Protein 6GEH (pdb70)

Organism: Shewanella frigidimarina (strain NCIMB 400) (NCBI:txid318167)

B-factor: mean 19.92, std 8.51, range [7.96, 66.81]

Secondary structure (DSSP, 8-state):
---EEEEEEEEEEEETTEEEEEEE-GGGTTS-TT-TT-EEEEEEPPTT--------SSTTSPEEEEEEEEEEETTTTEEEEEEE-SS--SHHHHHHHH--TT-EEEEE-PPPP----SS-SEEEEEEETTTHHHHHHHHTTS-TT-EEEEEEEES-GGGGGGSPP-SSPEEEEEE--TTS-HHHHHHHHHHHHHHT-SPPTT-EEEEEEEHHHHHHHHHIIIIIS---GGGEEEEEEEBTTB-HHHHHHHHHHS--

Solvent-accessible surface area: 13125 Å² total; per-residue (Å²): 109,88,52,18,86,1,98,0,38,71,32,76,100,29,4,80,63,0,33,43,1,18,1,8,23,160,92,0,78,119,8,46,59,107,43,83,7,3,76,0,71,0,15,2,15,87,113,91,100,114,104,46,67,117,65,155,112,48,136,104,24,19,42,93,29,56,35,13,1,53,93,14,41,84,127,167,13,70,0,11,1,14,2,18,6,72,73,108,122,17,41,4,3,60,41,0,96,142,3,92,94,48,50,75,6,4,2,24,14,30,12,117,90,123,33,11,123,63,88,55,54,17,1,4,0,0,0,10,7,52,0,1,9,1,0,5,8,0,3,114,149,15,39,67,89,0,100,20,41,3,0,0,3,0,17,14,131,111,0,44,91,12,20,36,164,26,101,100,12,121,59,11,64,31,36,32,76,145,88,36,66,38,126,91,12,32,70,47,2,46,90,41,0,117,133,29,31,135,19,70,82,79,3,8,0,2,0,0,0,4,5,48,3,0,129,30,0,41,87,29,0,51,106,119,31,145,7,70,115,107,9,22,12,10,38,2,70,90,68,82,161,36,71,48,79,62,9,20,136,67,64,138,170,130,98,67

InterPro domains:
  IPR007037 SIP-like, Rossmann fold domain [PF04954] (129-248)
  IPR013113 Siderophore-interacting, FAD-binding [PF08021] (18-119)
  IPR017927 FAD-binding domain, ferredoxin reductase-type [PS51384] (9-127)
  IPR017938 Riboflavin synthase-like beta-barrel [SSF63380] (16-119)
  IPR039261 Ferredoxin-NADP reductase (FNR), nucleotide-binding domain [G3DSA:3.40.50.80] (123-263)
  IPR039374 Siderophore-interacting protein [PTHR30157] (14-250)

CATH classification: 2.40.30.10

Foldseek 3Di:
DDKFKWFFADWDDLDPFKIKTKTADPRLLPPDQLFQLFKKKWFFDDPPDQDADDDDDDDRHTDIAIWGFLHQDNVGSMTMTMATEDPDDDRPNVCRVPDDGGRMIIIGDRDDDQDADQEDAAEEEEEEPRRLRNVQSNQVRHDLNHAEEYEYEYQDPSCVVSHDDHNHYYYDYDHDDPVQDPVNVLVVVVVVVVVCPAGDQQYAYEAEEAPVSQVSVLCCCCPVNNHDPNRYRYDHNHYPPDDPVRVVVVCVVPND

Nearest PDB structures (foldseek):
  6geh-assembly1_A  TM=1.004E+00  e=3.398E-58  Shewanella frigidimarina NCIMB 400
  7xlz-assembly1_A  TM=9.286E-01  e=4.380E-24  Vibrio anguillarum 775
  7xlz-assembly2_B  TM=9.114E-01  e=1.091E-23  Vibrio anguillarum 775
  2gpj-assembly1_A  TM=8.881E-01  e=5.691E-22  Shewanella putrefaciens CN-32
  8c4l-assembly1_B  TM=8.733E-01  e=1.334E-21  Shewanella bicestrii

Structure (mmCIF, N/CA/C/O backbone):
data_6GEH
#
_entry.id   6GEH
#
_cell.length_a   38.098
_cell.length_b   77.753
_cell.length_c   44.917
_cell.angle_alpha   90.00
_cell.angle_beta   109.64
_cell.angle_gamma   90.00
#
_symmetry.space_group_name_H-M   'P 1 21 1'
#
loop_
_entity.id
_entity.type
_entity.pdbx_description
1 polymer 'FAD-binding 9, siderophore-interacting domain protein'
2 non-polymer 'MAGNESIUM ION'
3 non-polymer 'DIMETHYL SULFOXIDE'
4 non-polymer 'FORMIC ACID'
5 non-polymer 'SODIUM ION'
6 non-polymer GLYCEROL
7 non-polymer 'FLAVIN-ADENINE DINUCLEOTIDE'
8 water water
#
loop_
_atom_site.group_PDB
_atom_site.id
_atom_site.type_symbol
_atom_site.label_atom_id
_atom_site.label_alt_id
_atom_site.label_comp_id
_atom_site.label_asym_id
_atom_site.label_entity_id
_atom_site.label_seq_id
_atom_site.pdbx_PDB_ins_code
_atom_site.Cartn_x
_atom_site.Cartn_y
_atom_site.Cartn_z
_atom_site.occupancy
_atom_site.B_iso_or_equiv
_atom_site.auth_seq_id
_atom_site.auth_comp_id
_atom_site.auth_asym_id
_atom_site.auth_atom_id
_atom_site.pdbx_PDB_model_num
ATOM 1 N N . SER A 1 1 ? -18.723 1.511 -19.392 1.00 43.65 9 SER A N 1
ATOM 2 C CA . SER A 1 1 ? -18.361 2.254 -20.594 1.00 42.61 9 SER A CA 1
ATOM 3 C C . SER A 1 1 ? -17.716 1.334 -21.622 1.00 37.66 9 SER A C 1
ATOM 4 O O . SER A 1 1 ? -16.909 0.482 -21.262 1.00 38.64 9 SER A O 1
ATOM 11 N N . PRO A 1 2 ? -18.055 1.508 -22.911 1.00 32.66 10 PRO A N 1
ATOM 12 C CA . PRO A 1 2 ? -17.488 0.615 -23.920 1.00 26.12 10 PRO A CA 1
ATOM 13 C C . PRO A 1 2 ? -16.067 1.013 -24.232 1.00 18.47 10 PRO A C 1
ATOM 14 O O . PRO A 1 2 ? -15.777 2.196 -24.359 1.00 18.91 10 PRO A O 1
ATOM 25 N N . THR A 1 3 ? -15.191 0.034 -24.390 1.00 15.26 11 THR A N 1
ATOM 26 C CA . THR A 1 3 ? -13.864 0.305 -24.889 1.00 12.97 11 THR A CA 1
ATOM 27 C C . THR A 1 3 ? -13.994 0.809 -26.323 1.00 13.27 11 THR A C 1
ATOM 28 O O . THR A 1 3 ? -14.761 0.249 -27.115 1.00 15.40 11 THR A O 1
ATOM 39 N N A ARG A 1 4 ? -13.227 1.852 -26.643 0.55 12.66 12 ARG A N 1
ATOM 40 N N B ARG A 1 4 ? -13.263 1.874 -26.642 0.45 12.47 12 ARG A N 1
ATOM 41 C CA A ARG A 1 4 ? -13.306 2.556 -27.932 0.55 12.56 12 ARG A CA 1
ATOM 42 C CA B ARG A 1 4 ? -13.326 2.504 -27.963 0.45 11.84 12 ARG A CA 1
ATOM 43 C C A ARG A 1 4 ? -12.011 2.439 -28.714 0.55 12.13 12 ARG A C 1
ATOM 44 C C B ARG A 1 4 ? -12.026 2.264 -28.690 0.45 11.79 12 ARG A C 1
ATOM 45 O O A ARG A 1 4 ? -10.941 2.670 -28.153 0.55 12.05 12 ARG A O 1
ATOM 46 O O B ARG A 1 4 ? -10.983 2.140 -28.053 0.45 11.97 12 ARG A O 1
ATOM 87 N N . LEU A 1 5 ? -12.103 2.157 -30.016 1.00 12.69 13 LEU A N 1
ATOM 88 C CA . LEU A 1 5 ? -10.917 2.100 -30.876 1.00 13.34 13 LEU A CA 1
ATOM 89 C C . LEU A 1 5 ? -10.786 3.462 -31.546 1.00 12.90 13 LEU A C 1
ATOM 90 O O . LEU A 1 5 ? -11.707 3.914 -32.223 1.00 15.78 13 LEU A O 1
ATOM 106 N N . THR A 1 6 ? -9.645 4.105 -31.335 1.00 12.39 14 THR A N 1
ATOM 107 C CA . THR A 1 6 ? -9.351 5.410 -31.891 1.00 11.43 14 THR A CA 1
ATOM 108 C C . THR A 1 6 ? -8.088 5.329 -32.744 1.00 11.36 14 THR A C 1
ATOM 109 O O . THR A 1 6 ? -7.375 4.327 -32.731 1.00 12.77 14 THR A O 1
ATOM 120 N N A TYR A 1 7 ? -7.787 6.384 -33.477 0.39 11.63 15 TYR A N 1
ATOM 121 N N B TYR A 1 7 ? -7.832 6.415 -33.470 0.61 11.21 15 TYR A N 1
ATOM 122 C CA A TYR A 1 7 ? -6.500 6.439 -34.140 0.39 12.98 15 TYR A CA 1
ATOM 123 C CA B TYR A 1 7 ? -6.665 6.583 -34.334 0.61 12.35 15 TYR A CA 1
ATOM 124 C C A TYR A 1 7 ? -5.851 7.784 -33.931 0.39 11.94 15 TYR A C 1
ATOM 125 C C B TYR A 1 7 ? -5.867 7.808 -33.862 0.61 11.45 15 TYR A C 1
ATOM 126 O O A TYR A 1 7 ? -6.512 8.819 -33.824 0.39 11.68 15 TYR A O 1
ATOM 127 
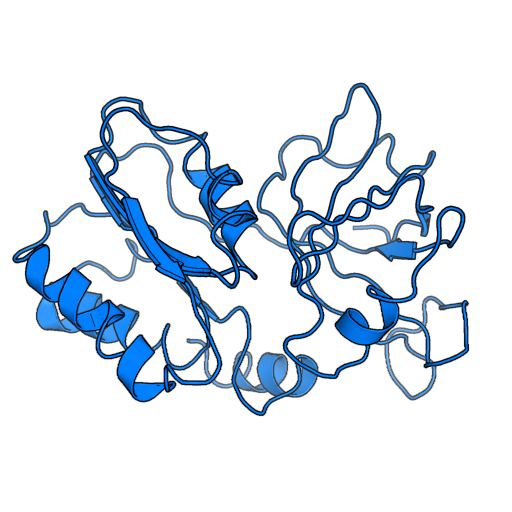O O B TYR A 1 7 ? -6.466 8.814 -33.488 0.61 11.71 15 TYR A O 1
ATOM 162 N N . ILE A 1 8 ? -4.532 7.752 -33.898 1.00 11.69 16 ILE A N 1
ATOM 163 C CA . ILE A 1 8 ? -3.759 8.954 -33.659 1.00 11.41 16 ILE A CA 1
ATOM 164 C C . ILE A 1 8 ? -3.812 9.812 -34.922 1.00 12.36 16 ILE A C 1
ATOM 165 O O . ILE A 1 8 ? -3.327 9.407 -35.985 1.00 14.20 16 ILE A O 1
ATOM 182 N N . SER A 1 9 ? -4.384 11.001 -34.815 1.00 12.66 17 SER A N 1
ATOM 183 C CA . SER A 1 9 ? -4.435 11.910 -35.953 1.00 13.13 17 SER A CA 1
ATOM 184 C C . SER A 1 9 ? -3.352 12.987 -35.880 1.00 12.61 17 SER A C 1
ATOM 185 O O . SER A 1 9 ? -3.033 13.583 -36.897 1.00 13.85 17 SER A O 1
ATOM 193 N N . ASP A 1 10 ? -2.770 13.251 -34.722 1.00 12.30 18 ASP A N 1
ATOM 194 C CA . ASP A 1 10 ? -1.657 14.196 -34.644 1.00 11.66 18 ASP A CA 1
ATOM 195 C C . ASP A 1 10 ? -0.857 13.949 -33.385 1.00 11.08 18 ASP A C 1
ATOM 196 O O . ASP A 1 10 ? -1.369 13.375 -32.419 1.00 11.24 18 ASP A O 1
ATOM 205 N N . ILE A 1 11 ? 0.391 14.387 -33.418 1.00 10.27 19 ILE A N 1
ATOM 206 C CA . ILE A 1 11 ? 1.278 14.339 -32.277 1.00 10.29 19 ILE A CA 1
ATOM 207 C C . ILE A 1 11 ? 2.057 15.636 -32.217 1.00 10.08 19 ILE A C 1
ATOM 208 O O . ILE A 1 11 ? 2.580 16.080 -33.230 1.00 10.57 19 ILE A O 1
ATOM 224 N N . ILE A 1 12 ? 2.144 16.243 -31.043 1.00 10.15 20 ILE A N 1
ATOM 225 C CA . ILE A 1 12 ? 2.854 17.493 -30.863 1.00 10.69 20 ILE A CA 1
ATOM 226 C C . ILE A 1 12 ? 3.675 17.439 -29.591 1.00 10.84 20 ILE A C 1
ATOM 227 O O . ILE A 1 12 ? 3.161 17.069 -28.537 1.00 12.27 20 ILE A O 1
ATOM 243 N N A GLU A 1 13 ? 4.940 17.833 -29.666 0.43 11.00 21 GLU A N 1
ATOM 244 N N B GLU A 1 13 ? 4.942 17.813 -29.678 0.57 11.06 21 GLU A N 1
ATOM 245 C CA A GLU A 1 13 ? 5.777 17.920 -28.471 0.43 12.37 21 GLU A CA 1
ATOM 246 C CA B GLU A 1 13 ? 5.727 17.978 -28.472 0.57 12.88 21 GLU A CA 1
ATOM 247 C C A GLU A 1 13 ? 5.525 19.248 -27.736 0.43 13.04 21 GLU A C 1
ATOM 248 C C B GLU A 1 13 ? 5.325 19.275 -27.799 0.57 12.36 21 GLU A C 1
ATOM 249 O O A GLU A 1 13 ? 5.829 20.325 -28.250 0.43 14.47 21 GLU A O 1
ATOM 250 O O B GLU A 1 13 ? 5.310 20.345 -28.417 0.57 12.09 21 GLU A O 1
ATOM 273 N N . ILE A 1 14 ? 4.969 19.167 -26.529 1.00 12.47 22 ILE A N 1
ATOM 274 C CA . ILE A 1 14 ? 4.639 20.344 -25.737 1.00 13.08 22 ILE A CA 1
ATOM 275 C C . ILE A 1 14 ? 5.864 20.861 -25.007 1.00 13.59 22 ILE A C 1
ATOM 276 O O . ILE A 1 14 ? 6.047 22.069 -24.821 1.00 13.99 22 ILE A O 1
ATOM 293 N N . SER A 1 15 ? 6.705 19.931 -24.581 1.00 12.88 23 SER A N 1
ATOM 294 C CA . SER A 1 15 ? 7.970 20.275 -23.933 1.00 13.41 23 SER A CA 1
ATOM 295 C C . SER A 1 15 ? 8.887 19.099 -24.200 1.00 13.60 23 SER A C 1
ATOM 296 O O . SER A 1 15 ? 8.457 18.067 -24.716 1.00 14.84 23 SER A O 1
ATOM 304 N N . PRO A 1 16 ? 10.152 19.212 -23.784 1.00 14.70 24 PRO A N 1
ATOM 305 C CA . PRO A 1 16 ? 11.045 18.059 -23.957 1.00 15.71 24 PRO A CA 1
ATOM 306 C C . PRO A 1 16 ? 10.631 16.831 -23.131 1.00 15.92 24 PRO A C 1
ATOM 307 O O . PRO A 1 16 ? 11.186 15.747 -23.321 1.00 17.27 24 PRO A O 1
ATOM 318 N N . TYR A 1 17 ? 9.640 16.991 -22.251 1.00 13.54 25 TYR A N 1
ATOM 319 C CA . TYR A 1 17 ? 9.186 15.907 -21.381 1.00 12.96 25 TYR A CA 1
ATOM 320 C C . TYR A 1 17 ? 7.678 15.650 -21.480 1.00 12.25 25 TYR A C 1
ATOM 321 O O . TYR A 1 17 ? 7.105 14.996 -20.587 1.00 11.91 25 TYR A O 1
ATOM 339 N N . LEU A 1 18 ? 7.011 16.157 -22.508 1.00 11.44 26 LEU A N 1
ATOM 340 C CA . LEU A 1 18 ? 5.546 16.047 -22.559 1.00 10.70 26 LEU A CA 1
ATOM 341 C C . LEU A 1 18 ? 5.128 15.968 -24.036 1.00 10.78 26 LEU A C 1
ATOM 342 O O . LEU A 1 18 ? 5.406 16.891 -24.804 1.00 12.21 26 LEU A O 1
ATOM 358 N N . ARG A 1 19 ? 4.456 14.872 -24.403 1.00 10.85 27 ARG A N 1
ATOM 359 C CA . ARG A 1 19 ? 4.049 14.611 -25.774 1.00 11.21 27 ARG A CA 1
ATOM 360 C C . ARG A 1 19 ? 2.535 14.513 -25.825 1.00 10.66 27 ARG A C 1
ATOM 361 O O . ARG A 1 19 ? 1.929 13.693 -25.131 1.00 11.28 27 ARG A O 1
ATOM 382 N N . ARG A 1 20 ? 1.919 15.368 -26.640 1.00 10.35 28 ARG A N 1
ATOM 383 C CA . ARG A 1 20 ? 0.477 15.369 -26.827 1.00 9.98 28 ARG A CA 1
ATOM 384 C C . ARG A 1 20 ? 0.097 14.472 -27.994 1.00 10.35 28 ARG A C 1
ATOM 385 O O . ARG A 1 20 ? 0.591 14.637 -29.122 1.00 11.16 28 ARG A O 1
ATOM 406 N N A LEU A 1 21 ? -0.806 13.540 -27.712 0.59 10.04 29 LEU A N 1
ATOM 407 N N B LEU A 1 21 ? -0.769 13.499 -27.721 0.41 10.25 29 LEU A N 1
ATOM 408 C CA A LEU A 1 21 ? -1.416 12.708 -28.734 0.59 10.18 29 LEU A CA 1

◇ ◇ ◇ ◇

▶ YOUR INSTRUCTIONS
Whenever a line of the material above contains the string "frigidimarina", copy that line out.

▶ ANSWER BELOW
Organism: Shewanella frigidimarina (strain NCIMB 400) (NCBI:txid318167)
  6geh-assembly1_A  TM=1.004E+00  e=3.398E-58  Shewanella frigidimarina NCIMB 400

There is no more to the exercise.